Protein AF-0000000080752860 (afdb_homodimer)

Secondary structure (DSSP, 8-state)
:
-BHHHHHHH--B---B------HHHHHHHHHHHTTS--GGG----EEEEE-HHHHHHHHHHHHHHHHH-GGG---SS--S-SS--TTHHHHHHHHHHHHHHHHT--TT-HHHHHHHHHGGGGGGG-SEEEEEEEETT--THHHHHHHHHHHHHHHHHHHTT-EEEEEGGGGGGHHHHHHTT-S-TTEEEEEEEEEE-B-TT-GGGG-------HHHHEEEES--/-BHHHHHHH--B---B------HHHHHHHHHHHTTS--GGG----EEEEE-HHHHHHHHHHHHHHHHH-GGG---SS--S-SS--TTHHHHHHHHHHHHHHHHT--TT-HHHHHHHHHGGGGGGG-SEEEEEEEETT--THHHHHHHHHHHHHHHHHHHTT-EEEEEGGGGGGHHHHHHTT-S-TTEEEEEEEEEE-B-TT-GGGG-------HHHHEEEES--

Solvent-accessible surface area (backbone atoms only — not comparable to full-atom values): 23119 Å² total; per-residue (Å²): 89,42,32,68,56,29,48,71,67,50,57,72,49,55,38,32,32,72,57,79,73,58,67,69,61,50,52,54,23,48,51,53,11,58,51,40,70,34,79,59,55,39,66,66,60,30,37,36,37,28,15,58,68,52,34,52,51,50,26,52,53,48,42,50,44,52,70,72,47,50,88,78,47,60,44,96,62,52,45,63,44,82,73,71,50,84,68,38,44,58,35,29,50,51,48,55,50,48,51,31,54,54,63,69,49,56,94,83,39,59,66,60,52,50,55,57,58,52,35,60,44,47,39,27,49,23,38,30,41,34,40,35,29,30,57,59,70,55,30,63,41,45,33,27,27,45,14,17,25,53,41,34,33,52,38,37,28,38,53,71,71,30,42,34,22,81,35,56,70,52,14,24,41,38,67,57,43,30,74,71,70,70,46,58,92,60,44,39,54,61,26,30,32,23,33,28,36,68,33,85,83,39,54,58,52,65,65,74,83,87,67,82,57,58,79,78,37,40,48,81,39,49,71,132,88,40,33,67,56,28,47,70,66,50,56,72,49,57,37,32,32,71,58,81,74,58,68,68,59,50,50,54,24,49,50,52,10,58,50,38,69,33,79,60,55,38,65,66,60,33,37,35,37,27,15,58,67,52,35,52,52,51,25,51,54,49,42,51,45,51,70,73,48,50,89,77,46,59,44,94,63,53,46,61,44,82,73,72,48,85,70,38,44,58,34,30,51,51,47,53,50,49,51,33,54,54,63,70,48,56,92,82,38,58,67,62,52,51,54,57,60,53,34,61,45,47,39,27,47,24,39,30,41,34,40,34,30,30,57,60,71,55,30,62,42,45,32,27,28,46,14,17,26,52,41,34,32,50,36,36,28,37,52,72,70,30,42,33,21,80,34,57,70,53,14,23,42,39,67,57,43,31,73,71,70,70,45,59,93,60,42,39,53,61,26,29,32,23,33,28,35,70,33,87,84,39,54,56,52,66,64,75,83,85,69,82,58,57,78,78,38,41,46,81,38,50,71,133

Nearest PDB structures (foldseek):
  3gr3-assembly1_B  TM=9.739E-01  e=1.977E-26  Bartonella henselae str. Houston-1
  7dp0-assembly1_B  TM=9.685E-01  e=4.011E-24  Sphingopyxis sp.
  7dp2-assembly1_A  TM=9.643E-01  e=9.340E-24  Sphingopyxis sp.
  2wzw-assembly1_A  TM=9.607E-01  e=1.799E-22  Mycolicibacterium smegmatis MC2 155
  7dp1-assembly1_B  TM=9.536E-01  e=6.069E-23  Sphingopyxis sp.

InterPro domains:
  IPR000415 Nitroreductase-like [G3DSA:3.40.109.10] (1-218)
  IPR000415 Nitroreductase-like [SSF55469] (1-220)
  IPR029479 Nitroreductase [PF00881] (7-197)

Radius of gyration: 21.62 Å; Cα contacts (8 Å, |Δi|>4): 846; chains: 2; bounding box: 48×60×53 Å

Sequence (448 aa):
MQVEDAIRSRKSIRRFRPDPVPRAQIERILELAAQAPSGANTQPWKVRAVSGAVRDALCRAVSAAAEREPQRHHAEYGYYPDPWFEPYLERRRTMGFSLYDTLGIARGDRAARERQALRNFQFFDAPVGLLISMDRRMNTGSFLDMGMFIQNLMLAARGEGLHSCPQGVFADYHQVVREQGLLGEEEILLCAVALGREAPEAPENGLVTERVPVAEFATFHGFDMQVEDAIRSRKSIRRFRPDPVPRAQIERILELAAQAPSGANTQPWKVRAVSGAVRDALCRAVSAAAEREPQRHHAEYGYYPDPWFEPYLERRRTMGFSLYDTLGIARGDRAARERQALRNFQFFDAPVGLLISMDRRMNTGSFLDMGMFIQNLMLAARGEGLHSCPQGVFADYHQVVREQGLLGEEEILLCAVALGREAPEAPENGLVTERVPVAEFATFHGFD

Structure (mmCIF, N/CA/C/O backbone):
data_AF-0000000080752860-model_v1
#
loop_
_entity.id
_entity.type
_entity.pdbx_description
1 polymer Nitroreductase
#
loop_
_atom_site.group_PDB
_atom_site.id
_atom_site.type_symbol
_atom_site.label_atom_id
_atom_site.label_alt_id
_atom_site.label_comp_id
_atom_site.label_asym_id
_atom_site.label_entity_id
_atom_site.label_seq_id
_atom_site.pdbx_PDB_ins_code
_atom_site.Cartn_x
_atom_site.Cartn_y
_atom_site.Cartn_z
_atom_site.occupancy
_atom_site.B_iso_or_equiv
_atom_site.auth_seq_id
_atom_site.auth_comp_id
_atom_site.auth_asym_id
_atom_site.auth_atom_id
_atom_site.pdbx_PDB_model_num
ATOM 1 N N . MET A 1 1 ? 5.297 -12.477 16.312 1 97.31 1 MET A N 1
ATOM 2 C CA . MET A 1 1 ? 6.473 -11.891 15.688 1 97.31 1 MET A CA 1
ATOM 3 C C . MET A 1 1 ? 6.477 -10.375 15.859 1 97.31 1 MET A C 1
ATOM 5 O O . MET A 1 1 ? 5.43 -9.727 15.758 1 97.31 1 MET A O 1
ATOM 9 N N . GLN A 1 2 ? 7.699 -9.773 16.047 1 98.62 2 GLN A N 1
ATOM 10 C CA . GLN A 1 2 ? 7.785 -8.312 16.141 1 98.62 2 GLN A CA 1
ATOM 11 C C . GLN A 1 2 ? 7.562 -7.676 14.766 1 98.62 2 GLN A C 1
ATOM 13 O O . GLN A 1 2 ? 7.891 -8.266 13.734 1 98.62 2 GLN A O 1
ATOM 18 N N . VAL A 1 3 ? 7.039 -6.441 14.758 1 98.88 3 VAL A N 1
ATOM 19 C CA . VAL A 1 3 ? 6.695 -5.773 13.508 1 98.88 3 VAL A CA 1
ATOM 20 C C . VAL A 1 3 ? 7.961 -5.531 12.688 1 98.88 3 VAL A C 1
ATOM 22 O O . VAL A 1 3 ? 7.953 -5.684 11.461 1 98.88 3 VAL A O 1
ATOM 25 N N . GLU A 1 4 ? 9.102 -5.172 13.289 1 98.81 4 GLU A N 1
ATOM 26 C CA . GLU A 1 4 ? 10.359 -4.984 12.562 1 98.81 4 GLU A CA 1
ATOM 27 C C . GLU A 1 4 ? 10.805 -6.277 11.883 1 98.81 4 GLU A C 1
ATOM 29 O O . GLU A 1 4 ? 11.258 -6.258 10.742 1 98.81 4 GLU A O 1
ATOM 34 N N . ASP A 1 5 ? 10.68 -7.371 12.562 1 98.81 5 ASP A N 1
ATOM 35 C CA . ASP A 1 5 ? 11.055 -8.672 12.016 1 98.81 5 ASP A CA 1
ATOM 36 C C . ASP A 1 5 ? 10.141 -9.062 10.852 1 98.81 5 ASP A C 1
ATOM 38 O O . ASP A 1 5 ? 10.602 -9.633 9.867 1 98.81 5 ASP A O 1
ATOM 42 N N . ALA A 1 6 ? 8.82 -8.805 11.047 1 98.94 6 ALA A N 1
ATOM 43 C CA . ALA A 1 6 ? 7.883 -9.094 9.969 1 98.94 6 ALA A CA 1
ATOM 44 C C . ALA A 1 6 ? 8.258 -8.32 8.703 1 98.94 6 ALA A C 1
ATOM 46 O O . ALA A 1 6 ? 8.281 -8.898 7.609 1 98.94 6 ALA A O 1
━━━━━━━━
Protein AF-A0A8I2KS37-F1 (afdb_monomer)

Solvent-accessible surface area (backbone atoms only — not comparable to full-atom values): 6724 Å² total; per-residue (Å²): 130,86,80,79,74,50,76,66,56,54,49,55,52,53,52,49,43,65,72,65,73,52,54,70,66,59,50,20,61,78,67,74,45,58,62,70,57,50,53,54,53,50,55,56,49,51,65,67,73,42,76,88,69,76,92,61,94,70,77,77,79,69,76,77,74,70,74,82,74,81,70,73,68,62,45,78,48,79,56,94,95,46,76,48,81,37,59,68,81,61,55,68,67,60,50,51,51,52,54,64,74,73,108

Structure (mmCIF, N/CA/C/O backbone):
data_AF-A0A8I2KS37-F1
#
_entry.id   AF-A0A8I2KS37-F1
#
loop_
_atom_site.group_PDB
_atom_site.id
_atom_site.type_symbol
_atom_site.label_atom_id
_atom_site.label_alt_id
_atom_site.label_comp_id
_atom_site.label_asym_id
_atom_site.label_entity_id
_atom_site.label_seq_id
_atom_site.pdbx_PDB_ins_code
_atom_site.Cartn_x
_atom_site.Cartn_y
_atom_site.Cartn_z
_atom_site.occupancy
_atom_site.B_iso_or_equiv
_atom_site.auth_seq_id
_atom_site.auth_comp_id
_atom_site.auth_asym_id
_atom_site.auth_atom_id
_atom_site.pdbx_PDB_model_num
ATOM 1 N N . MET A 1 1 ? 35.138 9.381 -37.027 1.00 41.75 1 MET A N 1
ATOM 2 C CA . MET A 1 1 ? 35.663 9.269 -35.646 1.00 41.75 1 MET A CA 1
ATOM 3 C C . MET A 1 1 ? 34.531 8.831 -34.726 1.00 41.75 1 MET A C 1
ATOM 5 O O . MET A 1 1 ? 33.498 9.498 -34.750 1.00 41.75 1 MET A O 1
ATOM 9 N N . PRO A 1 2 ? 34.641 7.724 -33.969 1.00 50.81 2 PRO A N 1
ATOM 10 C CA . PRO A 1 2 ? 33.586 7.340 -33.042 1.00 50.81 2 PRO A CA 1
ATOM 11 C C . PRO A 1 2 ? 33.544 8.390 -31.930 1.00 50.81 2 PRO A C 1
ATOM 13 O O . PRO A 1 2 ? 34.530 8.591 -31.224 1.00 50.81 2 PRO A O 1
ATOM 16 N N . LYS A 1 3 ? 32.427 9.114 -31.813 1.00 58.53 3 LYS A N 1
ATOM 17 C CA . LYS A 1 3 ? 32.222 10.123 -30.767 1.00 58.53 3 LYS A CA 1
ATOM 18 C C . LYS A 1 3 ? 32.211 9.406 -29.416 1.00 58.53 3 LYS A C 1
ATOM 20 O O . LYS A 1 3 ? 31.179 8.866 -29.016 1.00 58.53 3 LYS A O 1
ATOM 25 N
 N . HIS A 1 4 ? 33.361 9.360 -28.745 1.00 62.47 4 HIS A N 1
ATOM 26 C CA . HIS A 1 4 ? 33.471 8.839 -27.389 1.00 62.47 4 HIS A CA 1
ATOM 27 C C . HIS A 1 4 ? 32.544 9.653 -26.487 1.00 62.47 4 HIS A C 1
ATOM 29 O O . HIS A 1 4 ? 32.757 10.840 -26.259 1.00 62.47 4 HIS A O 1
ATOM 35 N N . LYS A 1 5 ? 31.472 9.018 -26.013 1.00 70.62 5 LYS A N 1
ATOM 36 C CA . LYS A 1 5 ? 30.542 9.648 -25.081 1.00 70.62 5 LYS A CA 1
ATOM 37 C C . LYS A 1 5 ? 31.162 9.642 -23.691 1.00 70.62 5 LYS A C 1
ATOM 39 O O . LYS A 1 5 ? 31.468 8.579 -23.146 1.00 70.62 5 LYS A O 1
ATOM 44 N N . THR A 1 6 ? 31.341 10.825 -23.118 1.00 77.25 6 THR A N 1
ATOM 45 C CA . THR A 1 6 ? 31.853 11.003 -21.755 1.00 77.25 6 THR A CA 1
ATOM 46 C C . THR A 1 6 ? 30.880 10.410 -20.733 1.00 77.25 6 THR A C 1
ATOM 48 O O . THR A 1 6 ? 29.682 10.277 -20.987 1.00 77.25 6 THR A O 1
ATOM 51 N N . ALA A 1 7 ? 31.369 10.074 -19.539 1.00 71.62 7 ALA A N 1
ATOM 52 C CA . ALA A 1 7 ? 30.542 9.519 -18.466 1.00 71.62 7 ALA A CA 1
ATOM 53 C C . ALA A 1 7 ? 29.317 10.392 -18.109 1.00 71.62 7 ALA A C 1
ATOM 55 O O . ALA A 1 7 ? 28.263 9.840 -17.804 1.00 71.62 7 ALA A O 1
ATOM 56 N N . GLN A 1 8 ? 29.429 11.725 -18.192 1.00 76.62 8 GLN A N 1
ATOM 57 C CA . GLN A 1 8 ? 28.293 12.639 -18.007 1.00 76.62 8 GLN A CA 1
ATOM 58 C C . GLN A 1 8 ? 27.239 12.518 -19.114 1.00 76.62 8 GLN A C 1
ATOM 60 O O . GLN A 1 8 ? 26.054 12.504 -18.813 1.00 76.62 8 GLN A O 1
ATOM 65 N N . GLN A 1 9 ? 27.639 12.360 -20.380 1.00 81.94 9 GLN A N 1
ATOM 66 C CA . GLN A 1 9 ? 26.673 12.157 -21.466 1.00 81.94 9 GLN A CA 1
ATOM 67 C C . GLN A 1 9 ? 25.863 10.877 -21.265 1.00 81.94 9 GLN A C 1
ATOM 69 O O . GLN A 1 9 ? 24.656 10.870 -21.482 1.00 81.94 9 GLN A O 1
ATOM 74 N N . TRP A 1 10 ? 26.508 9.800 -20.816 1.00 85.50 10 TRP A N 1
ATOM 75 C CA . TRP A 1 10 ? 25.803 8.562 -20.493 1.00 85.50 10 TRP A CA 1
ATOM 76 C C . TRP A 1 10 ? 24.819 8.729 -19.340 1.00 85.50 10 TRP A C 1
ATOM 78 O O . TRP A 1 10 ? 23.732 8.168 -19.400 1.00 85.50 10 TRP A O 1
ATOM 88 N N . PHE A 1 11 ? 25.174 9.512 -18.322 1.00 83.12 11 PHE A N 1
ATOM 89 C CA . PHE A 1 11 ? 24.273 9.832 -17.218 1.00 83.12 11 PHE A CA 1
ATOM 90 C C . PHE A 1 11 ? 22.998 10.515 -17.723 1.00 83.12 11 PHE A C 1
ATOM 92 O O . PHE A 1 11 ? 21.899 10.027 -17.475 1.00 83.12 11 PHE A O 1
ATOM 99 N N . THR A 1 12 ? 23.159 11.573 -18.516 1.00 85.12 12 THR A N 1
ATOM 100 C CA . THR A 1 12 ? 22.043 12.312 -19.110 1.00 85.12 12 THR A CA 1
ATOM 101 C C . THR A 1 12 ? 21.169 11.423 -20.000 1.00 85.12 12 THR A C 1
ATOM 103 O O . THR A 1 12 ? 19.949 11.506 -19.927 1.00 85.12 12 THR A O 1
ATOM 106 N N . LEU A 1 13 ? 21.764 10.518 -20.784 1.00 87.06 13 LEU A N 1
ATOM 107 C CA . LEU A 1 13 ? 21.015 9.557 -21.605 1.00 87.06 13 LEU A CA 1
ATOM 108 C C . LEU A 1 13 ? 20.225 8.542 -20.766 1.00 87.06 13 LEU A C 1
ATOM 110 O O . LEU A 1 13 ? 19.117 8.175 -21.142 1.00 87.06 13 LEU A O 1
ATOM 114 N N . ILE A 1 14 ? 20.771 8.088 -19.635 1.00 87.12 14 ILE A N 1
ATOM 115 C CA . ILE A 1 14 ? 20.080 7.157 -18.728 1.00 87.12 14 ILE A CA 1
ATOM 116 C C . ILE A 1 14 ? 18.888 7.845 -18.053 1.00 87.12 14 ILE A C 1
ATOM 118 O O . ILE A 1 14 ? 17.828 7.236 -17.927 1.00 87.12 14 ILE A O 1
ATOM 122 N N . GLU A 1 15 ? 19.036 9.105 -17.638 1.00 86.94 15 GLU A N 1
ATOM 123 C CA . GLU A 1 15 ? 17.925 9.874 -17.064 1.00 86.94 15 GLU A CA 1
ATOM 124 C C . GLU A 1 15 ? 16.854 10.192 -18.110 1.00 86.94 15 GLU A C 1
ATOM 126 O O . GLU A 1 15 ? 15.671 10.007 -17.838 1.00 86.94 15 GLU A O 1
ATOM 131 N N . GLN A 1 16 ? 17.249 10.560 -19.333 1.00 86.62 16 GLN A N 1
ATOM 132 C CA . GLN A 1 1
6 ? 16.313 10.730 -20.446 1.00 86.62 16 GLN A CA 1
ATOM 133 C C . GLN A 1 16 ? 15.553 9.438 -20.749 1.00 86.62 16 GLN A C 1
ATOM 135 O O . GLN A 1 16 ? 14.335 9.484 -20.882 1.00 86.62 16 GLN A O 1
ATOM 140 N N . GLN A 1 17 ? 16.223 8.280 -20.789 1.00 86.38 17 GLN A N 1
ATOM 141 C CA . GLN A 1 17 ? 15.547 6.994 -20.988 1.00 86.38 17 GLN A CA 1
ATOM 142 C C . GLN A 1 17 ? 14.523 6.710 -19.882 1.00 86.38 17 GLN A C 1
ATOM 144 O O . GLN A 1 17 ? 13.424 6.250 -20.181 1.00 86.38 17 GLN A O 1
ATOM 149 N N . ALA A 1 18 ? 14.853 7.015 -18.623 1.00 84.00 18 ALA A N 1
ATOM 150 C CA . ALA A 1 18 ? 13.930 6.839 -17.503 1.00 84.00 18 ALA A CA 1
━━━━━━━━
- _TASK GOAL_: Give the exact lines, and only those, from the line containing "ATOM 149 N N" through the line containing "ATOM 150 C CA" in the entries above.

- _EXERCISE RESULT_:
ATOM 149 N N . ALA A 1 18 ? 14.853 7.015 -18.623 1.00 84.00 18 ALA A N 1
ATOM 150 C CA . ALA A 1 18 ? 13.930 6.839 -17.503 1.00 84.00 18 ALA A CA 1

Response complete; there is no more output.